Each mesa surface 435 may be defined by entire side surfaces of the collector 420 and the base 440 on the same side, i.e., from the upper surface of the base 440 to the lower surface of the collector 420. For example, the first mesa surface 435 may be defined by the entire first side surface of the base 440 and the entire first side surface of the collector 420, from the upper surface of the base 440 to the lower surface of the collector 420. The second mesa surface 435 may be defined by the entire second side surface of the base 440 and the entire second side surface of the collector 420, from the upper surface from the upper surface of the base 440 to the lower surface of the collector 420.

Inner surfaces of the passivation layers 470 may contact the corresponding mesa surfaces 435. For example, the inner surface of the first (e.g., left) passivation layer 470 may be in contact with the first mesa surface 435, and the inner surface of the second (e.g., right) passivation layer 470 may be in contact with the second mesa surface 435. The passivation layers 470 may be formed from dielectric materials such as SiN.

FIG. 4 illustrates two passivation layers 470 on both mesa surfaces 435. However, it is not necessary that the passivation layers 470 be formed on all mesa surfaces 435. For example, the left passivation layer 470 may be formed on the left mesa surface 435 without the right passivation layer 470 being formed. In another example, the right passivation layer 470 may be formed on the right mesa surface 435 without the left passivation layer 470 being formed. In short, for each mesa surface 435, there may or may not be a passivation layer 470 formed there on.

The passivation layers 470 may also be formed on the emitter 460 and/or the emitter caps 450 and/or the emitter contacts 465. For example, FIG. 4 illustrates that the passivation layers 470 may be in contact with the emitter 460 (e.g., on side and/or top surfaces), the emitter caps 450 (e.g., on side and/or top surfaces), and/or the emitter contact 465.

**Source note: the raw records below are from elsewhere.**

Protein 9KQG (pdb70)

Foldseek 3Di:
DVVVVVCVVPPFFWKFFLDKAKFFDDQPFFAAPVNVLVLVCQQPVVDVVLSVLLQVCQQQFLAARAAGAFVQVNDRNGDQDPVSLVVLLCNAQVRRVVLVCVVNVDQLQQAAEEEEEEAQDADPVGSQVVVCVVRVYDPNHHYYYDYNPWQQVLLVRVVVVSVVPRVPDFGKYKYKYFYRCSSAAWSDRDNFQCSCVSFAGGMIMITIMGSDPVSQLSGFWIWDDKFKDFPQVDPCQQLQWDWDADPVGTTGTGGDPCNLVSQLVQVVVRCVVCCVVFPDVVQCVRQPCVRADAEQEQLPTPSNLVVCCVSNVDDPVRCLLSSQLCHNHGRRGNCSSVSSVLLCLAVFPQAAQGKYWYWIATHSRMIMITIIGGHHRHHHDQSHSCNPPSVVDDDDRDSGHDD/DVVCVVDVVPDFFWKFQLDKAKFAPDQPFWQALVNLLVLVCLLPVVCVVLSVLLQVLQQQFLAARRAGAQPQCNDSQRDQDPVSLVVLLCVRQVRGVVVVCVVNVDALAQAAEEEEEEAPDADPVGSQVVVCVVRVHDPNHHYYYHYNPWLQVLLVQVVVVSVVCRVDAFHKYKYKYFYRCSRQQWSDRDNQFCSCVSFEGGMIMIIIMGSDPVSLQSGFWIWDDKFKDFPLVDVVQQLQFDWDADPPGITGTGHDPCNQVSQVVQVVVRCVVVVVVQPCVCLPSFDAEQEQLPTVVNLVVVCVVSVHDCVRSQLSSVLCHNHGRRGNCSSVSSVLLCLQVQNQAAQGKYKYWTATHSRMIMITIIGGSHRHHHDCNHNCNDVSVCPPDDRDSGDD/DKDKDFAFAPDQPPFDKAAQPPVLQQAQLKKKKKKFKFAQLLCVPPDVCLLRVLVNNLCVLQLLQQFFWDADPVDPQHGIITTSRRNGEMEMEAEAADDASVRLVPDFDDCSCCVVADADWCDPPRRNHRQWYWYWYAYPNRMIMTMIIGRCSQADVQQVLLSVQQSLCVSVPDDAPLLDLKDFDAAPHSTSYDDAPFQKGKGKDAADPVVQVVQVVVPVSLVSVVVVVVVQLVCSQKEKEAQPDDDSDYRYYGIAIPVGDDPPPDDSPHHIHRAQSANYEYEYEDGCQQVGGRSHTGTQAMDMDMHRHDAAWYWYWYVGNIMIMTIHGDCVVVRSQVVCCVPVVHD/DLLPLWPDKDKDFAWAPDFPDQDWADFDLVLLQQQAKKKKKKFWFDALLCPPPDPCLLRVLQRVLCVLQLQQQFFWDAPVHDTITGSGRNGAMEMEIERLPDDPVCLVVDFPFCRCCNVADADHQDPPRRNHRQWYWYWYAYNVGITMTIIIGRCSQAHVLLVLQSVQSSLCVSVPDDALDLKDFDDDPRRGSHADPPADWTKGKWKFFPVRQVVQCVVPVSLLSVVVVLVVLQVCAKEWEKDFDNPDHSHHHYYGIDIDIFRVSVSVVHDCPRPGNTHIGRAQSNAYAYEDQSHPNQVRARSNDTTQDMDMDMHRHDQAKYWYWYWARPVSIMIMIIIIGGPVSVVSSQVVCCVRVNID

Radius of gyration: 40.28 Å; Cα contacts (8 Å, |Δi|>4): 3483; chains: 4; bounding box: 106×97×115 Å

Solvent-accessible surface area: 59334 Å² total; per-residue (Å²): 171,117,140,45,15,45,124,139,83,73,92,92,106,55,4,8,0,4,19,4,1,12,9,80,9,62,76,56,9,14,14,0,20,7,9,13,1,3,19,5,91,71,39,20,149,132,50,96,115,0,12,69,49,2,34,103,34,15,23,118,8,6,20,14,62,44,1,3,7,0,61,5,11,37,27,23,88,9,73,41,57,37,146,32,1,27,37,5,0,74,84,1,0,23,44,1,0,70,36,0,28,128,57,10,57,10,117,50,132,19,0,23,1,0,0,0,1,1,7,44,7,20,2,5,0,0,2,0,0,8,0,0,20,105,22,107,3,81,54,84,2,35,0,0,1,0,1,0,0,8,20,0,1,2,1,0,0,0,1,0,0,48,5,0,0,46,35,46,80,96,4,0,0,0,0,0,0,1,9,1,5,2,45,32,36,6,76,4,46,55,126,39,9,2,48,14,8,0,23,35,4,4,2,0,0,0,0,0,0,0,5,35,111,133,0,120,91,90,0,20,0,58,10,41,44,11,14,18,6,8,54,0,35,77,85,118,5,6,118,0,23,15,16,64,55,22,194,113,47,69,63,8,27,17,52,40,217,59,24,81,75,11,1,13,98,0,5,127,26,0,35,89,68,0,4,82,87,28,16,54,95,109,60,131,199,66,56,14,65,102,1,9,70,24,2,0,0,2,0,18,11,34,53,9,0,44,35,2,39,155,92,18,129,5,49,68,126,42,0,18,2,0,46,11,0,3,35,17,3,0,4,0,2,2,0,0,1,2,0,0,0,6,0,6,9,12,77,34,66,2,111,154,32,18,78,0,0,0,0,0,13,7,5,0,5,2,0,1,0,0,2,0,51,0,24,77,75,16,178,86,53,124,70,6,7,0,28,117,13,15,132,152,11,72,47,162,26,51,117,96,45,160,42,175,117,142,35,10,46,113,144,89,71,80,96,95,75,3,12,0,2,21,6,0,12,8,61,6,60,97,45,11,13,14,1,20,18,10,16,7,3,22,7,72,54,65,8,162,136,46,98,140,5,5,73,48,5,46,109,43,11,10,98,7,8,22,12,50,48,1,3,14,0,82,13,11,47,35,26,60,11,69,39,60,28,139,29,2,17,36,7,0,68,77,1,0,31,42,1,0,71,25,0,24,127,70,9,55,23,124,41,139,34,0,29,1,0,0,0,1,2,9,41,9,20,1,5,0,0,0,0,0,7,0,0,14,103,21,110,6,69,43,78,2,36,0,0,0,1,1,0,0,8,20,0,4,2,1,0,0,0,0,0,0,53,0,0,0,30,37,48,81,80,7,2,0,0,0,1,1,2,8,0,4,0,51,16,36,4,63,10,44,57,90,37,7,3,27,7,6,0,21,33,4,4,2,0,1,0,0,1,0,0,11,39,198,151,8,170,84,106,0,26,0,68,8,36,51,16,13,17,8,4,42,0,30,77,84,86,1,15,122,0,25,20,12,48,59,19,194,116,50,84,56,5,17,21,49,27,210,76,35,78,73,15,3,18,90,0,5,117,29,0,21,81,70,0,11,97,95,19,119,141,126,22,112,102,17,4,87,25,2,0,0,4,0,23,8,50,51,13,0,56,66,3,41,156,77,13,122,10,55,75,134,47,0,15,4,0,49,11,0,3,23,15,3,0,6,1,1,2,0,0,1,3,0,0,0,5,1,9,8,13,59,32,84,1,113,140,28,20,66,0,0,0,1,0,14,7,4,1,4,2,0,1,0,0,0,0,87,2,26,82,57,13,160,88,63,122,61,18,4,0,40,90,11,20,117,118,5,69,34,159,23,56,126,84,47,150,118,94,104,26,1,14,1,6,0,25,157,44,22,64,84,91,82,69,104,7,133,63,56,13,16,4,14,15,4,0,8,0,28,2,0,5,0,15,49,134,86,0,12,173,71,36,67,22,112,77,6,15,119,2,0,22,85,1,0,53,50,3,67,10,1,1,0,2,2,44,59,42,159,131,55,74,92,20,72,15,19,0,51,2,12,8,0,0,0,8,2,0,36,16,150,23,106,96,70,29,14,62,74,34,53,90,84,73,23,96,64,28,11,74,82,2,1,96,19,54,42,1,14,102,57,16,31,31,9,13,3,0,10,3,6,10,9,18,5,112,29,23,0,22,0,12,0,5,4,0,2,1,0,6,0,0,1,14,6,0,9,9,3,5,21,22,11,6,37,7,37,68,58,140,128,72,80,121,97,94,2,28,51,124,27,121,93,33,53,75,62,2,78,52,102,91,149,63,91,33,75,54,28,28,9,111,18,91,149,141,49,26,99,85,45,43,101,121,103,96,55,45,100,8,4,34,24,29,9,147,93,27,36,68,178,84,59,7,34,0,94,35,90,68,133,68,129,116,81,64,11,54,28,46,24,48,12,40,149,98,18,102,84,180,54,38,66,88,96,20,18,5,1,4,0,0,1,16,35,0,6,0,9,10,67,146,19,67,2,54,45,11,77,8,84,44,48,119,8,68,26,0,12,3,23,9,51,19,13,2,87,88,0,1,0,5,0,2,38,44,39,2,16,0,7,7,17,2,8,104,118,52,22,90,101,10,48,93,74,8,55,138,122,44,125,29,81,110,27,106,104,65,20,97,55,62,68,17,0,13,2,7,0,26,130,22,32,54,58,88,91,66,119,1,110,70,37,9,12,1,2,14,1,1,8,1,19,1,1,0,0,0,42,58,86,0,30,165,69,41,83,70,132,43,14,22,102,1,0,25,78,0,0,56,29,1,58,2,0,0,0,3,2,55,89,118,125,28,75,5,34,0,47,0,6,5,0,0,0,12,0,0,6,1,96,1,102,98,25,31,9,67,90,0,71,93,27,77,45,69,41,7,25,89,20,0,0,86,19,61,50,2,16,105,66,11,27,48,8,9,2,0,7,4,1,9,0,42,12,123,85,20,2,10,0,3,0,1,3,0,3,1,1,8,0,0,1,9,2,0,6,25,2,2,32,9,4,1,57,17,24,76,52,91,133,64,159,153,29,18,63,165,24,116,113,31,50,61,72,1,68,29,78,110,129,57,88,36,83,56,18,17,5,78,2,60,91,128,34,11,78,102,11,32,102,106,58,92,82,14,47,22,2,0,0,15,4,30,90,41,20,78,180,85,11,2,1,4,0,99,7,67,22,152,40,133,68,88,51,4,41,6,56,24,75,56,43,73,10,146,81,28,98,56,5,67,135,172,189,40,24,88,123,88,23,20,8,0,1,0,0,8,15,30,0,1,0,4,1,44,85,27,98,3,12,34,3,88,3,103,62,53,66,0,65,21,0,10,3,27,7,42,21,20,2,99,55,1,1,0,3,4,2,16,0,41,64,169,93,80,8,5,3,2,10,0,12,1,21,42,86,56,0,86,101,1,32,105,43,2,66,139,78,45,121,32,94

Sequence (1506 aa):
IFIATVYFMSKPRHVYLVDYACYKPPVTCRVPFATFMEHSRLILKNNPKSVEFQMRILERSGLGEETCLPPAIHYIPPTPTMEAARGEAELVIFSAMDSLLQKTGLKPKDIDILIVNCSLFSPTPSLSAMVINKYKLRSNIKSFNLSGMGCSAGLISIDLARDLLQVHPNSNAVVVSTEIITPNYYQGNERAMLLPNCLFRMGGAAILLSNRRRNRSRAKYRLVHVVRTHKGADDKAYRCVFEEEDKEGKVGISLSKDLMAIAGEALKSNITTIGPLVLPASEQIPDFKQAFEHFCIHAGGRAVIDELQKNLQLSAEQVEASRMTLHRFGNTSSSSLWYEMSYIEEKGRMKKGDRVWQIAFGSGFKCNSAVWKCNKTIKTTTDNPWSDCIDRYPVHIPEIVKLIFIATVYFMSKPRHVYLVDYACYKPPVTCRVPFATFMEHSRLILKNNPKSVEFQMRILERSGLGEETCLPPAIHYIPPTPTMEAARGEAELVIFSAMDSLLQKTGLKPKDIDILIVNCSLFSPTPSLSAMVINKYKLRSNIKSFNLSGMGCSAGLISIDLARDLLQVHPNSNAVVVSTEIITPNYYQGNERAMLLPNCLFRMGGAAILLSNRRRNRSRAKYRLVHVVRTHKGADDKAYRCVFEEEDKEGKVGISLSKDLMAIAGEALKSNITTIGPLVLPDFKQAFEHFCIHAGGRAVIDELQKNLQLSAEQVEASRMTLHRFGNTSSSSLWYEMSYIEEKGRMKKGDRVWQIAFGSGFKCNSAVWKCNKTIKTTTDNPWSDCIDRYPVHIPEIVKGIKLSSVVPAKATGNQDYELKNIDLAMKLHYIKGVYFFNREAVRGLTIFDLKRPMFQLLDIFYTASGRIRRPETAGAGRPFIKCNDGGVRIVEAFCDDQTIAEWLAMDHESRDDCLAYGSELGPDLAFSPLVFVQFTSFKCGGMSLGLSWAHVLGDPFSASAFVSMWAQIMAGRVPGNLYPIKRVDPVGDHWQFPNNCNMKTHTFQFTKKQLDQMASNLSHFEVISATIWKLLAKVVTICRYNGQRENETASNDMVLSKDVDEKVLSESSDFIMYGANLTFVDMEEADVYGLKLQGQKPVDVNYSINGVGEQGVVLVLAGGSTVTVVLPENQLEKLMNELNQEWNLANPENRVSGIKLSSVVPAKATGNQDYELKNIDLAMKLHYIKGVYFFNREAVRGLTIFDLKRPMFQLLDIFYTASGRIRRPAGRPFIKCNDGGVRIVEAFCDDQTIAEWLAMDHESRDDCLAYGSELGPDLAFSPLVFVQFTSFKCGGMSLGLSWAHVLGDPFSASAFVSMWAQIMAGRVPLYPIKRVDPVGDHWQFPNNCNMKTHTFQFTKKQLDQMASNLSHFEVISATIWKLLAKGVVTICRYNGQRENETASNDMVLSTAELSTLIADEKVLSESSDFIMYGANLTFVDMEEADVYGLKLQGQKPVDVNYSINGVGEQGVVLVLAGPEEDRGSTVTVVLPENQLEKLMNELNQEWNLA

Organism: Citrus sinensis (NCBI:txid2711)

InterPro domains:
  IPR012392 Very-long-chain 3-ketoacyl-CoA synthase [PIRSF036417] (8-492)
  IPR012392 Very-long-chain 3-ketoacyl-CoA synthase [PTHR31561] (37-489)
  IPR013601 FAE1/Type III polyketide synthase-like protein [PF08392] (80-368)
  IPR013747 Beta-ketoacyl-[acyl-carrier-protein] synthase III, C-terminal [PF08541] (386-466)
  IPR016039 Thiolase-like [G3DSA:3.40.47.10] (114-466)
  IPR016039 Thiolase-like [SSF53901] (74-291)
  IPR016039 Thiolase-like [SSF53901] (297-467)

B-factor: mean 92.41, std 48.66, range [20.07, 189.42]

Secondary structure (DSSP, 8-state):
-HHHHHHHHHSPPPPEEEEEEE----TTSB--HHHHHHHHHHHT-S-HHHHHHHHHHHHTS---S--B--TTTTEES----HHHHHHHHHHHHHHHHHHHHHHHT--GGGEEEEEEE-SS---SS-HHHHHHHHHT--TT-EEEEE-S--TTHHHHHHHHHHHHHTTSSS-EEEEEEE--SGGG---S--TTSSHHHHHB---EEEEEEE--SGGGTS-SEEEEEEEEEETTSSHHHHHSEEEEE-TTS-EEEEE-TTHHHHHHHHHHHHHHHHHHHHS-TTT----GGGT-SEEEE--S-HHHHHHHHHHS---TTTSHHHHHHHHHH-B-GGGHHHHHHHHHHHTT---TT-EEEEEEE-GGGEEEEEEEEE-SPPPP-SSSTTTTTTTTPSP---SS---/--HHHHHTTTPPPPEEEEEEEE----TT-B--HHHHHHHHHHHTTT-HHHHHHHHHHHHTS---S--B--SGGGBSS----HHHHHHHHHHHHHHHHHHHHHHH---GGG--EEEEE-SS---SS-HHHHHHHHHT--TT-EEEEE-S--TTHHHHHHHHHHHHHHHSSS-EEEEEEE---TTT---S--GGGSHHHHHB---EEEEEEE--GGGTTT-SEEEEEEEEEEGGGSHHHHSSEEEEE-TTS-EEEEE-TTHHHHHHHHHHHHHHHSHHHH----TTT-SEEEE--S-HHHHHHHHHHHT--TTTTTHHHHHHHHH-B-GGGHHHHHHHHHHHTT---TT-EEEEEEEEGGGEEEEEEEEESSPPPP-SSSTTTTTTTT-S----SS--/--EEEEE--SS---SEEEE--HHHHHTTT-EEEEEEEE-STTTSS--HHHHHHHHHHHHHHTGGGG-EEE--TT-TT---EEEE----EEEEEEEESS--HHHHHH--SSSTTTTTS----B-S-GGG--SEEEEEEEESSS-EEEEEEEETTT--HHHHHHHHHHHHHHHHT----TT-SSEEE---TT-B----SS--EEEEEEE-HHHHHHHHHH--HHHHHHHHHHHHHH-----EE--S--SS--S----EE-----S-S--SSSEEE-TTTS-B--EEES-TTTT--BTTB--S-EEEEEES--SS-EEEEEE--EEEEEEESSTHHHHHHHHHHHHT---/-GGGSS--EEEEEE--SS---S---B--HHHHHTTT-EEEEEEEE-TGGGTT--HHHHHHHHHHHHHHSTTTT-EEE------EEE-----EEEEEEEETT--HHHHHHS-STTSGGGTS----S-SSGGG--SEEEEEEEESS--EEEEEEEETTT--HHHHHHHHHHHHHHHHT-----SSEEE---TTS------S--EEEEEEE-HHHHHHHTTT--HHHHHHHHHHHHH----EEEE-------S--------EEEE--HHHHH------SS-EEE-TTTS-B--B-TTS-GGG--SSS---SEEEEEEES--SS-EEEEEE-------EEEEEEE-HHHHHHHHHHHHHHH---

The HBT 400 may include one or more field plates 480 on the one or more passivation layers 470 such that each passivation layer 470 is in between a corresponding mesa surface 435 and a corresponding field plate 480. FIG. 4 illustrates first and second field plates 480 such that the first passivation layer 470 is in between the first mesa surface 435 and the first field plate 480, and the second passivation layer 470 is in between the second mesa surface 435 and the second field plate 480. The field plates 480 may be examples of means for attenuating collector electric fields, and may be formed from electrically conductive materials such as metals and very highly doped semiconductors.

Outer surfaces of the passivation layers 470 may contact the corresponding field plates 480. For example, the outer surface of the first passivation layer 470 may be in contact with an inner surface of the first field plate 480, and the outer surface of the second passivation layer 470 may be in contact with an inner surface of the second field plate 480.

FIG. 4 illustrates two field plates 480 corresponding to both mesa surfaces 435. However, it is not necessary that the field plates 480 be formed corresponding to all mesa surfaces 435. For example, the left field plate 480 corresponding to the left mesa surface 435 may be formed without the right field plate 480 being formed. In another example, the field plate 480 may be without the left field plate 480 being formed. In short, for each mesa surface 435, a corresponding field plate 480 may or may not be formed.

The field plates 480 may be electrically coupled to the emitter 460. One (of several) ways to couple the field plates 480 to the emitter 460 is through the one or more emitter contacts 465. For example, FIG. 4 illustrates that the field plates 480 may be in contact with the emitter contact 465. Alternatively, the field plates 480 may be integrally formed with the emitter contact 465 from a same material, e.g., a metal.

While two field plates 480 are illustrated, there can be any number—i.e., one or more—of field plates 480. Also while one emitter contact 465 is illustrated, there can be any number—i.e., one or more—of emitter contacts 465. For each field plate 480 electrically coupled to the emitter 460, that field plate 480 may be electrically coupled to the emitter 460 through at least one emitter contact 465. For example, for each field plate 480 electrically coupled to the emitter 460, that field plate 480 may be in contact with at least one emitter contact 465 or may be integral with the at least one emitter contact 465.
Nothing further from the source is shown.